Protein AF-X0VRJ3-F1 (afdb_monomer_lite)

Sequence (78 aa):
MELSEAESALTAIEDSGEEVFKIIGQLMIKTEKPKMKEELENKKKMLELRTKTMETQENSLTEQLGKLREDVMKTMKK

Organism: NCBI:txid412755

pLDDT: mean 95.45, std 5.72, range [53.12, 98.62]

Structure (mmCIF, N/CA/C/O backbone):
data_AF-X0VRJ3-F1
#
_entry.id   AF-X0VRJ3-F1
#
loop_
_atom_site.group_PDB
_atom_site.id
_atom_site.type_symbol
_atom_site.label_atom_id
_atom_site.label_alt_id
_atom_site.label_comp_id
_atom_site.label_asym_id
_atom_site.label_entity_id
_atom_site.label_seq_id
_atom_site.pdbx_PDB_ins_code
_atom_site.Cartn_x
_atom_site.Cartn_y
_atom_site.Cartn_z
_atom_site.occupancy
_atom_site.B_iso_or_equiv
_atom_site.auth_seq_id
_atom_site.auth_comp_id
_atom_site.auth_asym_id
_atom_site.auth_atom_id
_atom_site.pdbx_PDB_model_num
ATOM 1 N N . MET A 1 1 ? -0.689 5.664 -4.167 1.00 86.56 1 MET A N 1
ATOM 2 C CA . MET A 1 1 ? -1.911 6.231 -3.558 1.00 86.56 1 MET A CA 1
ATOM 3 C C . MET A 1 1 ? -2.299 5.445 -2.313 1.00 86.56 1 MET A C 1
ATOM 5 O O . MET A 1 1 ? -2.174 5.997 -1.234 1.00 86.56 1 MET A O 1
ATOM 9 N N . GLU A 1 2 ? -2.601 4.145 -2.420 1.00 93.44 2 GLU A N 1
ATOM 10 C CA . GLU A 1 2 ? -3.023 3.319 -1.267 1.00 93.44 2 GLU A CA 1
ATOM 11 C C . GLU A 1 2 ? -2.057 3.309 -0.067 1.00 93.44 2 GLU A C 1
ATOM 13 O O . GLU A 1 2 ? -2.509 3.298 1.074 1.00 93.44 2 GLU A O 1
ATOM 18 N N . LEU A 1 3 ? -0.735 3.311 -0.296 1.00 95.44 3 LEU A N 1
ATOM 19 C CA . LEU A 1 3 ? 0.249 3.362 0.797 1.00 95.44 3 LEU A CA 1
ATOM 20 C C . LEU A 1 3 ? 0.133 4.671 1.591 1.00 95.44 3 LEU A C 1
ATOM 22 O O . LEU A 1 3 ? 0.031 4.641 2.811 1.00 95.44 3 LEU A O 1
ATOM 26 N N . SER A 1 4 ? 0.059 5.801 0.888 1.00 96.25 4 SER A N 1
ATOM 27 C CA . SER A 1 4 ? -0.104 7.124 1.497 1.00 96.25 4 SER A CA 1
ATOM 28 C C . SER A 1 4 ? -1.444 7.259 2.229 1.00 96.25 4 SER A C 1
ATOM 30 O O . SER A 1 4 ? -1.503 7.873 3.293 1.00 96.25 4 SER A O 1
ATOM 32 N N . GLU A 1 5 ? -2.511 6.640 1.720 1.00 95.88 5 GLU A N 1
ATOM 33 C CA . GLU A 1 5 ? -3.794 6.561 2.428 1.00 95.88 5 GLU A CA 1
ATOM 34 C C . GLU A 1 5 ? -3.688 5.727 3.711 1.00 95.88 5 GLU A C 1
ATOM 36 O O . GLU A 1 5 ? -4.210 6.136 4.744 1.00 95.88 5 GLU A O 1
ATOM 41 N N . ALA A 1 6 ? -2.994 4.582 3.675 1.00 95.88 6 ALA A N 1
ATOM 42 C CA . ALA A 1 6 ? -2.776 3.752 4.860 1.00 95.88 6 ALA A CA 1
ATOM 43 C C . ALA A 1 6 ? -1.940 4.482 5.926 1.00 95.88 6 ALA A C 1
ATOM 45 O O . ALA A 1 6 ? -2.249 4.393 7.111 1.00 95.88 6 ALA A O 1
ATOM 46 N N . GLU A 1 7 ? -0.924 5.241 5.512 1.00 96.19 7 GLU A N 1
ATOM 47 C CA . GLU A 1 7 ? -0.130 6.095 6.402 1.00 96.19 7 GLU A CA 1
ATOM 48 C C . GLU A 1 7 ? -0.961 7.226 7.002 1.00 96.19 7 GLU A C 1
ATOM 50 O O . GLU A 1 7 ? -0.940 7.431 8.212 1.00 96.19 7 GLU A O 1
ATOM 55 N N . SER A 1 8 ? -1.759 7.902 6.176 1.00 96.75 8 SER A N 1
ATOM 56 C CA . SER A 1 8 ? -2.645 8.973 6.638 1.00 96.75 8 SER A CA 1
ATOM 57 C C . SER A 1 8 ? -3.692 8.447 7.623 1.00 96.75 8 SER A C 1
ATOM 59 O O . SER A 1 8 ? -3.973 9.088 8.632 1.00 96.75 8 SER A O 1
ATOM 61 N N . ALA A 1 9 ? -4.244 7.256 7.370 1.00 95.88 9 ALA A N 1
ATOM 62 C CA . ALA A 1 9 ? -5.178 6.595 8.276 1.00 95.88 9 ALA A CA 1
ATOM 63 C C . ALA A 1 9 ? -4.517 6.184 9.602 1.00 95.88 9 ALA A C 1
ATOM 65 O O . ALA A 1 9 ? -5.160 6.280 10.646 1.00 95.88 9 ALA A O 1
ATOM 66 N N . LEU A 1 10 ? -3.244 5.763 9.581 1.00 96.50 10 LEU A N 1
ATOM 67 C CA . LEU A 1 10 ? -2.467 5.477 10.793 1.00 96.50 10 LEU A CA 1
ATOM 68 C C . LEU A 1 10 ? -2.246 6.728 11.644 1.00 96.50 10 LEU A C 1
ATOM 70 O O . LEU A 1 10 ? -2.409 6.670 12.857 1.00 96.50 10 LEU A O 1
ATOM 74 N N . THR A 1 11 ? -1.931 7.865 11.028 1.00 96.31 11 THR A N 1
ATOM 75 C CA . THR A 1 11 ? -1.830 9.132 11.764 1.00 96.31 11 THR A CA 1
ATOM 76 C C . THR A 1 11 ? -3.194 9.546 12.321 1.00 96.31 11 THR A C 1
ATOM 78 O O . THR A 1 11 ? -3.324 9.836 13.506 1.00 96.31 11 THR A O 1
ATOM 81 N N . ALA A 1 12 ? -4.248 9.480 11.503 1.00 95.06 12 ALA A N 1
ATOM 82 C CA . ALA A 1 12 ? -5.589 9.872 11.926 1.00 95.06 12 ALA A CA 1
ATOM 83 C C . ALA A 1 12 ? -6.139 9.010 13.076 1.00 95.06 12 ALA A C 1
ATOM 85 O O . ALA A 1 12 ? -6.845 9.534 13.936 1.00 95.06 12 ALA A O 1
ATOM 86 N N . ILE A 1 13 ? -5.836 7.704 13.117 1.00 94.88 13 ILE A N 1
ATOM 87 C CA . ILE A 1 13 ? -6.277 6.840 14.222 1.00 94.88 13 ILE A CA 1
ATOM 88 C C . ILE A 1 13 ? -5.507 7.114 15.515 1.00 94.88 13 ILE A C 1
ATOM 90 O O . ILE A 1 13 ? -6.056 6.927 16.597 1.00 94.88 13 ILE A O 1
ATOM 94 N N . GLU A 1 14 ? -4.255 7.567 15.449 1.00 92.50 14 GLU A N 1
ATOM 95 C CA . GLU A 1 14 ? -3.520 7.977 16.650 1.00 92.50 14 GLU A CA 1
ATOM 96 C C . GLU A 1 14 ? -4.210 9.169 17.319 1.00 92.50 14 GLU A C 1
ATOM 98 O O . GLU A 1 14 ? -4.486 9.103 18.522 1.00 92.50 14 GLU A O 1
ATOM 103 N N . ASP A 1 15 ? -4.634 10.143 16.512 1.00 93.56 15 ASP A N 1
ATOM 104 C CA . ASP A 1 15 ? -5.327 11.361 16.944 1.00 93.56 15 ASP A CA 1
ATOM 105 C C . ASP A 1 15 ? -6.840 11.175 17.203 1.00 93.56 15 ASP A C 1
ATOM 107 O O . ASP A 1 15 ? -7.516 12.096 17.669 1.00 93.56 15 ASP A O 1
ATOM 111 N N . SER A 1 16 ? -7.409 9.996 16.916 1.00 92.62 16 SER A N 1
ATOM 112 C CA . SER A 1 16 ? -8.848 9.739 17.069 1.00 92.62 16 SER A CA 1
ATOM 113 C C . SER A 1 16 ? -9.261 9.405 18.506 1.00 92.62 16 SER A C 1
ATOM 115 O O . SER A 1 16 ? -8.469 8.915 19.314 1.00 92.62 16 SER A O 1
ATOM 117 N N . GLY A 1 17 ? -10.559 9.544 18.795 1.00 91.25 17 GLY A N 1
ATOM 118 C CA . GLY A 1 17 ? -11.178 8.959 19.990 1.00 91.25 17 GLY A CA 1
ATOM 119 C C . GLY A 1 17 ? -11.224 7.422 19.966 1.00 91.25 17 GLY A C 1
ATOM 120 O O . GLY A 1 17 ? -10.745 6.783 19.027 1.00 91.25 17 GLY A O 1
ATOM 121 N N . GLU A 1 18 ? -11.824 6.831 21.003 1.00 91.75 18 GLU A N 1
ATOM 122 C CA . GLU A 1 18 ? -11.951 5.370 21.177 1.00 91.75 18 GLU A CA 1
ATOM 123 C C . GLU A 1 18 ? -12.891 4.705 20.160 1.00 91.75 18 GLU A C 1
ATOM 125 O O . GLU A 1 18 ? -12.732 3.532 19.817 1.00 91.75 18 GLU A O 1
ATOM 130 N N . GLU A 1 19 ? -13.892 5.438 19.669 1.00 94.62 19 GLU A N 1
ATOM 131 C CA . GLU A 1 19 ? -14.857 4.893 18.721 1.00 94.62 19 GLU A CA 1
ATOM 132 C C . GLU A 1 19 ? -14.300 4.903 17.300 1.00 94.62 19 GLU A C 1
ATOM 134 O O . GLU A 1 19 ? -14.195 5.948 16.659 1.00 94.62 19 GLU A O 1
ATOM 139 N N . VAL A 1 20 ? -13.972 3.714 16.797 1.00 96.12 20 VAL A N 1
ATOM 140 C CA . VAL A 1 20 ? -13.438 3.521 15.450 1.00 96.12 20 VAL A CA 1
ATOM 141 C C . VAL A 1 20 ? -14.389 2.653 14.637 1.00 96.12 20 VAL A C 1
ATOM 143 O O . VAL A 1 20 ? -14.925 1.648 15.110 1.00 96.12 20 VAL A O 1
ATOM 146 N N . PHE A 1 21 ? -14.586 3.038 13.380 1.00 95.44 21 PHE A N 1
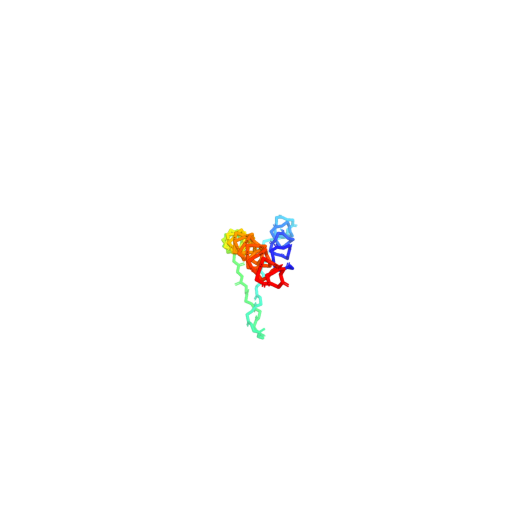
ATOM 147 C CA . PHE A 1 21 ? -15.437 2.327 12.435 1.00 95.44 21 PHE A CA 1
ATOM 148 C C . PHE A 1 21 ? -14.661 2.021 11.163 1.00 95.44 21 PHE A C 1
ATOM 150 O O . PHE A 1 21 ? -13.843 2.820 10.710 1.00 95.44 21 PHE A O 1
ATOM 157 N N . LYS A 1 22 ? -14.942 0.862 10.569 1.00 94.25 22 LYS A N 1
ATOM 158 C CA . LYS A 1 22 ? -14.389 0.458 9.279 1.00 94.25 22 LYS A CA 1
ATOM 159 C C . LYS A 1 22 ? -15.472 0.241 8.252 1.00 94.25 22 LYS A C 1
ATOM 161 O O . LYS A 1 22 ? -16.528 -0.299 8.573 1.00 94.25 22 LYS A O 1
ATOM 166 N N . ILE A 1 23 ? -15.189 0.636 7.018 1.00 94.94 23 ILE A N 1
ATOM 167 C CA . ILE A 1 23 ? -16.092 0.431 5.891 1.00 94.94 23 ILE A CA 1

+++

Task. Go to the line in the material above that contains "ATOM 27 C CA" and copy exactly from there through the line that contains "ATOM 42 C CA", stopping after it.

Task output.
ATOM 27 C CA . SER A 1 4 ? -0.104 7.124 1.497 1.00 96.25 4 SER A CA 1
ATOM 28 C C . SER A 1 4 ? -1.444 7.259 2.229 1.00 96.25 4 SER A C 1
ATOM 30 O O . SER A 1 4 ? -1.503 7.873 3.293 1.00 96.25 4 SER A O 1
ATOM 32 N N . GLU A 1 5 ? -2.511 6.640 1.720 1.00 95.88 5 GLU A N 1
ATOM 33 C CA . GLU A 1 5 ? -3.794 6.561 2.428 1.00 95.88 5 GLU A CA 1
ATOM 34 C C . GLU A 1 5 ? -3.688 5.727 3.711 1.00 95.88 5 GLU A C 1
ATOM 36 O O . GLU A 1 5 ? -4.210 6.136 4.744 1.00 95.88 5 GLU A O 1
ATOM 41 N N . ALA A 1 6 ? -2.994 4.582 3.675 1.00 95.88 6 ALA A N 1
ATOM 42 C CA . ALA A 1 6 ? -2.776 3.752 4.860 1.00 95.88 6 ALA A CA 1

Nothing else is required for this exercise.